(Records excerpted from a collection)
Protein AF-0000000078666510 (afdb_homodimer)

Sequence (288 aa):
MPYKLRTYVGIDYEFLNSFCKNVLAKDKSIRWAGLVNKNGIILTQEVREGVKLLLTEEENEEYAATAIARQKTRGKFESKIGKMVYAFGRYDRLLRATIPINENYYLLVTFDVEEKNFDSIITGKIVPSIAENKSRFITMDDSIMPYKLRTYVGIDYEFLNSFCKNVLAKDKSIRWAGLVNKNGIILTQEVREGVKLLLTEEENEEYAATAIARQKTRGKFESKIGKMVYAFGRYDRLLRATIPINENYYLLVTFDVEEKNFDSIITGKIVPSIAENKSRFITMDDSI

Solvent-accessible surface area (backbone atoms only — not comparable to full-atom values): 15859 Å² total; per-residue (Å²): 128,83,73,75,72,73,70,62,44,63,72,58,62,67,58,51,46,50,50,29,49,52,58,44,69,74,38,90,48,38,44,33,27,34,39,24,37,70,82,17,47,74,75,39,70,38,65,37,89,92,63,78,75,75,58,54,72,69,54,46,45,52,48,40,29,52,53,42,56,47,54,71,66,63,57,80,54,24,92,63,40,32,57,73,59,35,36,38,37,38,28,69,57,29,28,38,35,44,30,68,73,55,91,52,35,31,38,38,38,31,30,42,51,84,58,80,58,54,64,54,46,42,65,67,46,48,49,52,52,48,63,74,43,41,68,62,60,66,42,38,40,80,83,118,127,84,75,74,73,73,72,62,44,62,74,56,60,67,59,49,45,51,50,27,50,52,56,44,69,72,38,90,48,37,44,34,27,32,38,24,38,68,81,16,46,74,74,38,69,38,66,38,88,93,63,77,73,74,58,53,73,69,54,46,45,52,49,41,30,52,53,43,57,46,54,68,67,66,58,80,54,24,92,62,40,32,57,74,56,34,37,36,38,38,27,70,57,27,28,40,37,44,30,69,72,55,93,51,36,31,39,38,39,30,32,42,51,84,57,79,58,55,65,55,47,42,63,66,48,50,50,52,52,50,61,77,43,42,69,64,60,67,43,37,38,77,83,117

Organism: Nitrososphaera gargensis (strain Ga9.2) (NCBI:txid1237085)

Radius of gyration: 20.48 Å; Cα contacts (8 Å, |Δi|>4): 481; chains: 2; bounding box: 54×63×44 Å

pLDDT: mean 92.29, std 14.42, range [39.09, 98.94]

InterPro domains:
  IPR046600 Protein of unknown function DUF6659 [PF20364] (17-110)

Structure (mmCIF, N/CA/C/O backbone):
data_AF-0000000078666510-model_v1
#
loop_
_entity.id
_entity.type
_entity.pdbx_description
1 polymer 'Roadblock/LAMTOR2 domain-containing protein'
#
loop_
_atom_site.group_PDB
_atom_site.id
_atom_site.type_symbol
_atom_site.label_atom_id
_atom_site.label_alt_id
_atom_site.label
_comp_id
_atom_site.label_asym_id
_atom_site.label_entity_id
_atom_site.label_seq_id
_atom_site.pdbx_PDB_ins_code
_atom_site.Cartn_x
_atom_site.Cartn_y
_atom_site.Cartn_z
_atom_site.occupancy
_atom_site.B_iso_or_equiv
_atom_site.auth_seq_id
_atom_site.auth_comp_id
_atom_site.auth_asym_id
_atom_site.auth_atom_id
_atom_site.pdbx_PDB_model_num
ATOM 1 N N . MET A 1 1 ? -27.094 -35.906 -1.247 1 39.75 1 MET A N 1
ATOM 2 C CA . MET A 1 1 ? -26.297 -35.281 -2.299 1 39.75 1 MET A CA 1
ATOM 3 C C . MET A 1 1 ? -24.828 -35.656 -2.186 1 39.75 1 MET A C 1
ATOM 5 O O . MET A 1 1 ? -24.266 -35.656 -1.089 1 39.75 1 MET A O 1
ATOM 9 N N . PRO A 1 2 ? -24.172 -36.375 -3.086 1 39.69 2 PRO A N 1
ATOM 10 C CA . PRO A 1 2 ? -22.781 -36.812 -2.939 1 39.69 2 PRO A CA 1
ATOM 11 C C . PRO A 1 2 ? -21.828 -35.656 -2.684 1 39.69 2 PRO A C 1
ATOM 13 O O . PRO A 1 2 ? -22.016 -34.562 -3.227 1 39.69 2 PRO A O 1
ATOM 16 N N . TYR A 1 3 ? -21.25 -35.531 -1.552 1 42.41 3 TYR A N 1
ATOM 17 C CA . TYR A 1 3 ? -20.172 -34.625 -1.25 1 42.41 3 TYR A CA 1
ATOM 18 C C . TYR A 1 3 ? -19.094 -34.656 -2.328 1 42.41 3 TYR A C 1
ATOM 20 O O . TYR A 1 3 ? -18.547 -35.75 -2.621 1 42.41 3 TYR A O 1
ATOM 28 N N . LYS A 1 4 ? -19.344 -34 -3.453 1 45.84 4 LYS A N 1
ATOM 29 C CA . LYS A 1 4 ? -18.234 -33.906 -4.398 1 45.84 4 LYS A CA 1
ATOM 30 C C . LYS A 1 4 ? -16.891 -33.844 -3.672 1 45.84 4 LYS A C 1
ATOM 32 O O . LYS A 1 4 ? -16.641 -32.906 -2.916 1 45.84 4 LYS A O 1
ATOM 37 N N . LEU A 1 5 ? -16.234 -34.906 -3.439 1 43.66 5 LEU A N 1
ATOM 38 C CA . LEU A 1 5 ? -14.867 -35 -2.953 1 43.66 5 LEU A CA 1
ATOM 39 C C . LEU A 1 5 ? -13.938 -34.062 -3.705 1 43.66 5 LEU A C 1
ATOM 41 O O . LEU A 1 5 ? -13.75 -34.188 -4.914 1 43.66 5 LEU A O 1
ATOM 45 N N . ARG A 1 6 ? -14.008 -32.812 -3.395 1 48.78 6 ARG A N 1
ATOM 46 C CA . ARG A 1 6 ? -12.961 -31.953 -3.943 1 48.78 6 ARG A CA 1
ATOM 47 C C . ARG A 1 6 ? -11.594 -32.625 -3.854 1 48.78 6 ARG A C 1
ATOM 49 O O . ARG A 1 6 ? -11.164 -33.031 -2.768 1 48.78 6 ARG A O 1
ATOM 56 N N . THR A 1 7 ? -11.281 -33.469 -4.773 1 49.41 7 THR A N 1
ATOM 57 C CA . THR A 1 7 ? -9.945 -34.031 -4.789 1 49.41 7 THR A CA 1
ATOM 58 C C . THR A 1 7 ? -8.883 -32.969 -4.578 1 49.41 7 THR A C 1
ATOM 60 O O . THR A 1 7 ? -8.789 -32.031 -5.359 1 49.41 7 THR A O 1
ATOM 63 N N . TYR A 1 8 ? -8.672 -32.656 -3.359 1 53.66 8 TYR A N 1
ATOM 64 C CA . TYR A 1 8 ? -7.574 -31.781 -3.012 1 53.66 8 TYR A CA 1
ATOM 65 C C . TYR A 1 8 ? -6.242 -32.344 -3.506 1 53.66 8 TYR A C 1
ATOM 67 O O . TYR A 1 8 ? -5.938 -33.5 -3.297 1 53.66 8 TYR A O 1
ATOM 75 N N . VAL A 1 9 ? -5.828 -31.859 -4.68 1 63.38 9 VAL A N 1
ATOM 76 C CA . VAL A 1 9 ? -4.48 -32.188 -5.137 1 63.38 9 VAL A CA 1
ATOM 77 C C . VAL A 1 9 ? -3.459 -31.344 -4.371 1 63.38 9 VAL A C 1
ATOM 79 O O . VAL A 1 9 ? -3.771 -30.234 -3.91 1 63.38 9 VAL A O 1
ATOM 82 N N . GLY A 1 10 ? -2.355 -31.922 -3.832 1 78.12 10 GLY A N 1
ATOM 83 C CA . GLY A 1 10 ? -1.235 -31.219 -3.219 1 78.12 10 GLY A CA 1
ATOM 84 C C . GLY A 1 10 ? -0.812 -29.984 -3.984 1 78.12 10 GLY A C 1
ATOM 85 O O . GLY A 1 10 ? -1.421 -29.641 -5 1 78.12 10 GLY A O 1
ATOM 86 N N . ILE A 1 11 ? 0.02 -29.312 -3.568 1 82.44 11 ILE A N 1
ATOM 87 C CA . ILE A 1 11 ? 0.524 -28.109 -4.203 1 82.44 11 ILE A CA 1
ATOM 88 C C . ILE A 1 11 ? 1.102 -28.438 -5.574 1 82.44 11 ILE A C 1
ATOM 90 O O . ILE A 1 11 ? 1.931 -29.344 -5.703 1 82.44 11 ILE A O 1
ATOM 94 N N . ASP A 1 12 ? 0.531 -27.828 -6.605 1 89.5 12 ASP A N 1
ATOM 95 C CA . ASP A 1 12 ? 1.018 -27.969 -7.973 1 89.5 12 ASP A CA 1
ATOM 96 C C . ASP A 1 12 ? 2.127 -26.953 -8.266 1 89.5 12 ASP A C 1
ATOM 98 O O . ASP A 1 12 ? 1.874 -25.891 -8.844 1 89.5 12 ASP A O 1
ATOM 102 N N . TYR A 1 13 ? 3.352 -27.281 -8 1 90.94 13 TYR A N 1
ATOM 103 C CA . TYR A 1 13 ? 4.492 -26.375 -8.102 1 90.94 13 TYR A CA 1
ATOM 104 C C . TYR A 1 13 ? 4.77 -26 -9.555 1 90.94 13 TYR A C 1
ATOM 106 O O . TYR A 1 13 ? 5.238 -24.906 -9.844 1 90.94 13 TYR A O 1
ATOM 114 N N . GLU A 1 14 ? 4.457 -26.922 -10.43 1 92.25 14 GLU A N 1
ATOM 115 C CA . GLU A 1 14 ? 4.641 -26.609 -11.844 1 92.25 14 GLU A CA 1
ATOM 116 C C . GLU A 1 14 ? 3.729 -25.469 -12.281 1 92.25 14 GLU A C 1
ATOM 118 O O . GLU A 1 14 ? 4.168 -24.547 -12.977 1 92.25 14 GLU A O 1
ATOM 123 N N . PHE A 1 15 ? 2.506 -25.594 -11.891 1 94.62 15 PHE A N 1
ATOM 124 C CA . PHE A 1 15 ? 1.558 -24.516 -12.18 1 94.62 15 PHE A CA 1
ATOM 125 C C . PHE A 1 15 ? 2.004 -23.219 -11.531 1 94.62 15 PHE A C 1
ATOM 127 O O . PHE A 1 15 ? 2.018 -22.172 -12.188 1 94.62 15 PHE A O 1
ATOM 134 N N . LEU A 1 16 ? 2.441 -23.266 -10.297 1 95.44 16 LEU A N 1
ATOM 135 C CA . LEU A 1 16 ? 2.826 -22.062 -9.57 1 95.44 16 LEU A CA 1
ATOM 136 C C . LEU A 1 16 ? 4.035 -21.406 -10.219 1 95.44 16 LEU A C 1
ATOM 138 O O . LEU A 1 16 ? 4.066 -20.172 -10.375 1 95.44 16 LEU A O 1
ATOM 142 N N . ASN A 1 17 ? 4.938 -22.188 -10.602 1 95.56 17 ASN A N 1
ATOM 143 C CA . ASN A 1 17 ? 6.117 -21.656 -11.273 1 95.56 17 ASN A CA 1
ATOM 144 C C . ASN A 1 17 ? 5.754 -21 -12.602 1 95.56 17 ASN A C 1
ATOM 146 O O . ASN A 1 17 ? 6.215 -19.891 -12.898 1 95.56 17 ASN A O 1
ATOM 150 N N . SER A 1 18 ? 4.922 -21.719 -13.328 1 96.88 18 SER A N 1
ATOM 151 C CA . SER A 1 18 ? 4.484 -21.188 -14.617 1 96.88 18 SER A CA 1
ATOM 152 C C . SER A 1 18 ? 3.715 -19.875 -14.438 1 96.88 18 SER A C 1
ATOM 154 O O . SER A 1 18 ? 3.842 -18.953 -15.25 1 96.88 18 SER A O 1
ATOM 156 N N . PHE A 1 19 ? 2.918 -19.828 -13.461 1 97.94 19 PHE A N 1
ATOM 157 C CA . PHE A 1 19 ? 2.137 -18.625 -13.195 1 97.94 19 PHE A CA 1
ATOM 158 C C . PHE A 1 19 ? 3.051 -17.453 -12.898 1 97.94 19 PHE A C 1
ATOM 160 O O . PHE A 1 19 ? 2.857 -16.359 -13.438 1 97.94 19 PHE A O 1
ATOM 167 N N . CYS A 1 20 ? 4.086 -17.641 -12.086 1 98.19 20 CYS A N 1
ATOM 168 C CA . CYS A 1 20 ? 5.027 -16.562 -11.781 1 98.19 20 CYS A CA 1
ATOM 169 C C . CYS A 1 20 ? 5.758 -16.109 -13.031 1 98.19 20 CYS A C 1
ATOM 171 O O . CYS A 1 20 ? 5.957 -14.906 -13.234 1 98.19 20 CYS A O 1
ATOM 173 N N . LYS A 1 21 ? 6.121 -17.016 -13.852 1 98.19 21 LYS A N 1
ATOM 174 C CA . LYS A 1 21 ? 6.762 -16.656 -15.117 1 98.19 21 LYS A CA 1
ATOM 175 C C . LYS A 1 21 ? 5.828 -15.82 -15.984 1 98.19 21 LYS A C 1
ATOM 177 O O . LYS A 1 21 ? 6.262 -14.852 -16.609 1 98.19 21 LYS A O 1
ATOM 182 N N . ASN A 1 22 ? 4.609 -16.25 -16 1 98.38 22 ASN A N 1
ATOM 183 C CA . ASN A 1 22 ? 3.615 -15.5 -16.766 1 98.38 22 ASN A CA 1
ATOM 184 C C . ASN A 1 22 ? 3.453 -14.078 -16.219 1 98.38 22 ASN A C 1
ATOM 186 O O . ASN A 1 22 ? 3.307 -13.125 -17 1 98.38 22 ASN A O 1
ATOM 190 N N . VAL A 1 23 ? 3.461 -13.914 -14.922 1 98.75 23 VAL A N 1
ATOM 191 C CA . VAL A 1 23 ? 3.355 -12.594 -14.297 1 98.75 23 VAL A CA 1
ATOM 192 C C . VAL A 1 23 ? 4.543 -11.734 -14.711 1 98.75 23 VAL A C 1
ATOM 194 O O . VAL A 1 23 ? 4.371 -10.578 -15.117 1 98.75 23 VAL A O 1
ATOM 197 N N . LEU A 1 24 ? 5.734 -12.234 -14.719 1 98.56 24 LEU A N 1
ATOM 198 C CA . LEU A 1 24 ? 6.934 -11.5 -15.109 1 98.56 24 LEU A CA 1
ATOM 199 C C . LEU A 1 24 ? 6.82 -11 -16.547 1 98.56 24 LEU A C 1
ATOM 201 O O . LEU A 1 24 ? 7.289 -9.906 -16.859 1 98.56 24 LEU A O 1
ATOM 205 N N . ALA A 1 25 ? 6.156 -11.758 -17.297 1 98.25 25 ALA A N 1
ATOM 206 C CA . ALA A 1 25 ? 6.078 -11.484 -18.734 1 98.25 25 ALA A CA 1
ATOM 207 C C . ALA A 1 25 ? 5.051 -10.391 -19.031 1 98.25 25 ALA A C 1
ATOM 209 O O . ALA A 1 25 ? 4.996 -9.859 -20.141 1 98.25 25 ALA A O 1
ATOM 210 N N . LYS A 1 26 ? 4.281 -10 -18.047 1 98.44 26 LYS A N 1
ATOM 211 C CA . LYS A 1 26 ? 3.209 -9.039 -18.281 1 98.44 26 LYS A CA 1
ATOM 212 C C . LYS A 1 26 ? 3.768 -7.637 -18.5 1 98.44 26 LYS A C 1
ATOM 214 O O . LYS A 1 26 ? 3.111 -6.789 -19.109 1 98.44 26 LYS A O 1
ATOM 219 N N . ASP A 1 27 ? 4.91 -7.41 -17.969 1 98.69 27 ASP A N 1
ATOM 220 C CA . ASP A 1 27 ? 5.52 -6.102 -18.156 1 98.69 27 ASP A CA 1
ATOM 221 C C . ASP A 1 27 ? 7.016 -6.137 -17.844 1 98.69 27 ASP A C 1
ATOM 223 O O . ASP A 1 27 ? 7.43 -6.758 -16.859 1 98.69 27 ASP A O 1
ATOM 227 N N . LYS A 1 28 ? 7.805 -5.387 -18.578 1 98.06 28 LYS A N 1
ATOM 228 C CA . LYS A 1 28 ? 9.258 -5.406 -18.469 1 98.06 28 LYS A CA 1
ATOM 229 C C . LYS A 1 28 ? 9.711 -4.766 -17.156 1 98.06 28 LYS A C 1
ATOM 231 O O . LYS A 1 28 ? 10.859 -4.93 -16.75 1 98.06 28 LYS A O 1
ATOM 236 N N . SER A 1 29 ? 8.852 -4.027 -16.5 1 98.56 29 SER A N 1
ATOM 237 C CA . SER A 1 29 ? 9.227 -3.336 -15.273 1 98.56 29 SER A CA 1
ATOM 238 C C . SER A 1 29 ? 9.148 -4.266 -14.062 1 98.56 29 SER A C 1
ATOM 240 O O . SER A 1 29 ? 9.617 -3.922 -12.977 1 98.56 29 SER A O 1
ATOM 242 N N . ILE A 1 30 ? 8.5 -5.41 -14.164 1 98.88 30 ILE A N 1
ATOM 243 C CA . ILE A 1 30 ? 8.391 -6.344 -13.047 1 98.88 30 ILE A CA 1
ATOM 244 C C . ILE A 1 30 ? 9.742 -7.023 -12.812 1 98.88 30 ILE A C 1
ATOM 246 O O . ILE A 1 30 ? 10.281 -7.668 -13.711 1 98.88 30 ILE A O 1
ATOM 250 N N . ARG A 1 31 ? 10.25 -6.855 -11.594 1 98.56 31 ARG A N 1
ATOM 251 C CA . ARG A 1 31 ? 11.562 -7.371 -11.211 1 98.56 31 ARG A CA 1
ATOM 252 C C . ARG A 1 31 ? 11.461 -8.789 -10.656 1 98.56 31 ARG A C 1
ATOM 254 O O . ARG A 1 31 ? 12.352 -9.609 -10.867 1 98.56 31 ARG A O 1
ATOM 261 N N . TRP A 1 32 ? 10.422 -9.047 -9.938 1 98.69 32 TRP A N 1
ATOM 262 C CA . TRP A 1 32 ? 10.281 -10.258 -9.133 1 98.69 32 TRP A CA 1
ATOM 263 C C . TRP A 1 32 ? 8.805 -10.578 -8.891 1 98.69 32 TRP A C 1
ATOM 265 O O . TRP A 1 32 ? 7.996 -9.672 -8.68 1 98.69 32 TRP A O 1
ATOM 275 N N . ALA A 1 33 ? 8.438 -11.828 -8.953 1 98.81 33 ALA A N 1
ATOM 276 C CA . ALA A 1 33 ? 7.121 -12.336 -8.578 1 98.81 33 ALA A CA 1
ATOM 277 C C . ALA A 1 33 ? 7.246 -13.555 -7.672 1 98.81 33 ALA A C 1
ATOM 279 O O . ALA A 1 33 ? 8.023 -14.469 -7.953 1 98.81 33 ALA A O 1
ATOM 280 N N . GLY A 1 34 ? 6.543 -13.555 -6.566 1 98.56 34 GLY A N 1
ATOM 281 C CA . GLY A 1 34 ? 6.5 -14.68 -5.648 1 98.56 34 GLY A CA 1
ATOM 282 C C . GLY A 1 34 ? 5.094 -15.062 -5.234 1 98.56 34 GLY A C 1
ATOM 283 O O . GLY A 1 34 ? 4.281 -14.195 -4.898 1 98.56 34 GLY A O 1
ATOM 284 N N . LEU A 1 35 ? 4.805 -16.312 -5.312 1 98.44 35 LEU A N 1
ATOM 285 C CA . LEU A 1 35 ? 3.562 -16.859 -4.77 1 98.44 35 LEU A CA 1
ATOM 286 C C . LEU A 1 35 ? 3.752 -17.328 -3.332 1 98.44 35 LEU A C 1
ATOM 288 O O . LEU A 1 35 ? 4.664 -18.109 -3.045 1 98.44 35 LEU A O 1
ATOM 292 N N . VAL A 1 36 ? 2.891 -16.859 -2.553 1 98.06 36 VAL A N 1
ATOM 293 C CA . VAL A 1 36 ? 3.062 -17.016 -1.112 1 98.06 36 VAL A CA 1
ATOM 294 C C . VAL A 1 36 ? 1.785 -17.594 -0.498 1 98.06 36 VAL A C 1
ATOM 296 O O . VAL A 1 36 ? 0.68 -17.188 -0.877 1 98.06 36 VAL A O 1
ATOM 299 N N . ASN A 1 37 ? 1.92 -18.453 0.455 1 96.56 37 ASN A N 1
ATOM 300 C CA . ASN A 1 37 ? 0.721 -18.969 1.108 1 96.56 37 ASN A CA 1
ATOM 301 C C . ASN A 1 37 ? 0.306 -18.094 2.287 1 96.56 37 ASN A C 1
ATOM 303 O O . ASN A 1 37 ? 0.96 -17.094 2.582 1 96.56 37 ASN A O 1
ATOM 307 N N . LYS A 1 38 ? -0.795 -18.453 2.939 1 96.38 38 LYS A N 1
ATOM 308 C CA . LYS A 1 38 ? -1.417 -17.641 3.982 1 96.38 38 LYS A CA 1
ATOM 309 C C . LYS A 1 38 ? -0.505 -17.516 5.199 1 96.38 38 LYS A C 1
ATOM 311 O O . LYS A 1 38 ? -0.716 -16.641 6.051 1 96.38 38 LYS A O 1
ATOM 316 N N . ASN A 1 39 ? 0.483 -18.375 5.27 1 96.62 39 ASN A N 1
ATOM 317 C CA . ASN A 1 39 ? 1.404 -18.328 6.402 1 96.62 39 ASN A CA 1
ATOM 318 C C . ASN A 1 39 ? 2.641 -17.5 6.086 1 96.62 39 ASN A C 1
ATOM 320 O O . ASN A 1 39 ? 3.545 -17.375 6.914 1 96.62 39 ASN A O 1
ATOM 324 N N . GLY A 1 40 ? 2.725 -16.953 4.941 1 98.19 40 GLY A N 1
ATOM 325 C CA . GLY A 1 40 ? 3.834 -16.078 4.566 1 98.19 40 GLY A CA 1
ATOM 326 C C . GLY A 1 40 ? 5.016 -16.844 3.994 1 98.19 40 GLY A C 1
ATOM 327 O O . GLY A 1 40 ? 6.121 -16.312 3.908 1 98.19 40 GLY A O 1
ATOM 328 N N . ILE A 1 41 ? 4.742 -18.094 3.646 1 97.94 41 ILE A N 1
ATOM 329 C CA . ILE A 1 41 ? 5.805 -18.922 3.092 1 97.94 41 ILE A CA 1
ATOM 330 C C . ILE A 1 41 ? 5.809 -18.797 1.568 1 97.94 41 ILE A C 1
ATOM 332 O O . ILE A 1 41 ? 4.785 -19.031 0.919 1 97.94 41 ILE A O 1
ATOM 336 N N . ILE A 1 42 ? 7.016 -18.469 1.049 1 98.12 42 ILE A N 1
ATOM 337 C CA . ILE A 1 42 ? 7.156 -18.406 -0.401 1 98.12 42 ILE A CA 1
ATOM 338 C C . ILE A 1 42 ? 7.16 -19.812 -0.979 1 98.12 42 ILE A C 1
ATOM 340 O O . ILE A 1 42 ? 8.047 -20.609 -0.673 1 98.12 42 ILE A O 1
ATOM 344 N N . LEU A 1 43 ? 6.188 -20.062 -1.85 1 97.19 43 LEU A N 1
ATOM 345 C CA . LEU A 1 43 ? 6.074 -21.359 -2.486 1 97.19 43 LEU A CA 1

- Problem to work on: Take the entries above and return only the lines from the one with "ATOM 39 C C" to the one with "ATOM 60 O O", both included, unchanged.

- The answer:
ATOM 39 C C . LEU A 1 5 ? -13.938 -34.062 -3.705 1 43.66 5 LEU A C 1
ATOM 41 O O . LEU A 1 5 ? -13.75 -34.188 -4.914 1 43.66 5 LEU A O 1
ATOM 45 N N . ARG A 1 6 ? -14.008 -32.812 -3.395 1 48.78 6 ARG A N 1
ATOM 46 C CA . ARG A 1 6 ? -12.961 -31.953 -3.943 1 48.78 6 ARG A CA 1
ATOM 47 C C . ARG A 1 6 ? -11.594 -32.625 -3.854 1 48.78 6 ARG A C 1
ATOM 49 O O . ARG A 1 6 ? -11.164 -33.031 -2.768 1 48.78 6 ARG A O 1
ATOM 56 N N . THR A 1 7 ? -11.281 -33.469 -4.773 1 49.41 7 THR A N 1
ATOM 57 C CA . THR A 1 7 ? -9.945 -34.031 -4.789 1 49.41 7 THR A CA 1
ATOM 58 C C . THR A 1 7 ? -8.883 -32.969 -4.578 1 49.41 7 THR A C 1
ATOM 60 O O . THR A 1 7 ? -8.789 -32.031 -5.359 1 49.41 7 THR A O 1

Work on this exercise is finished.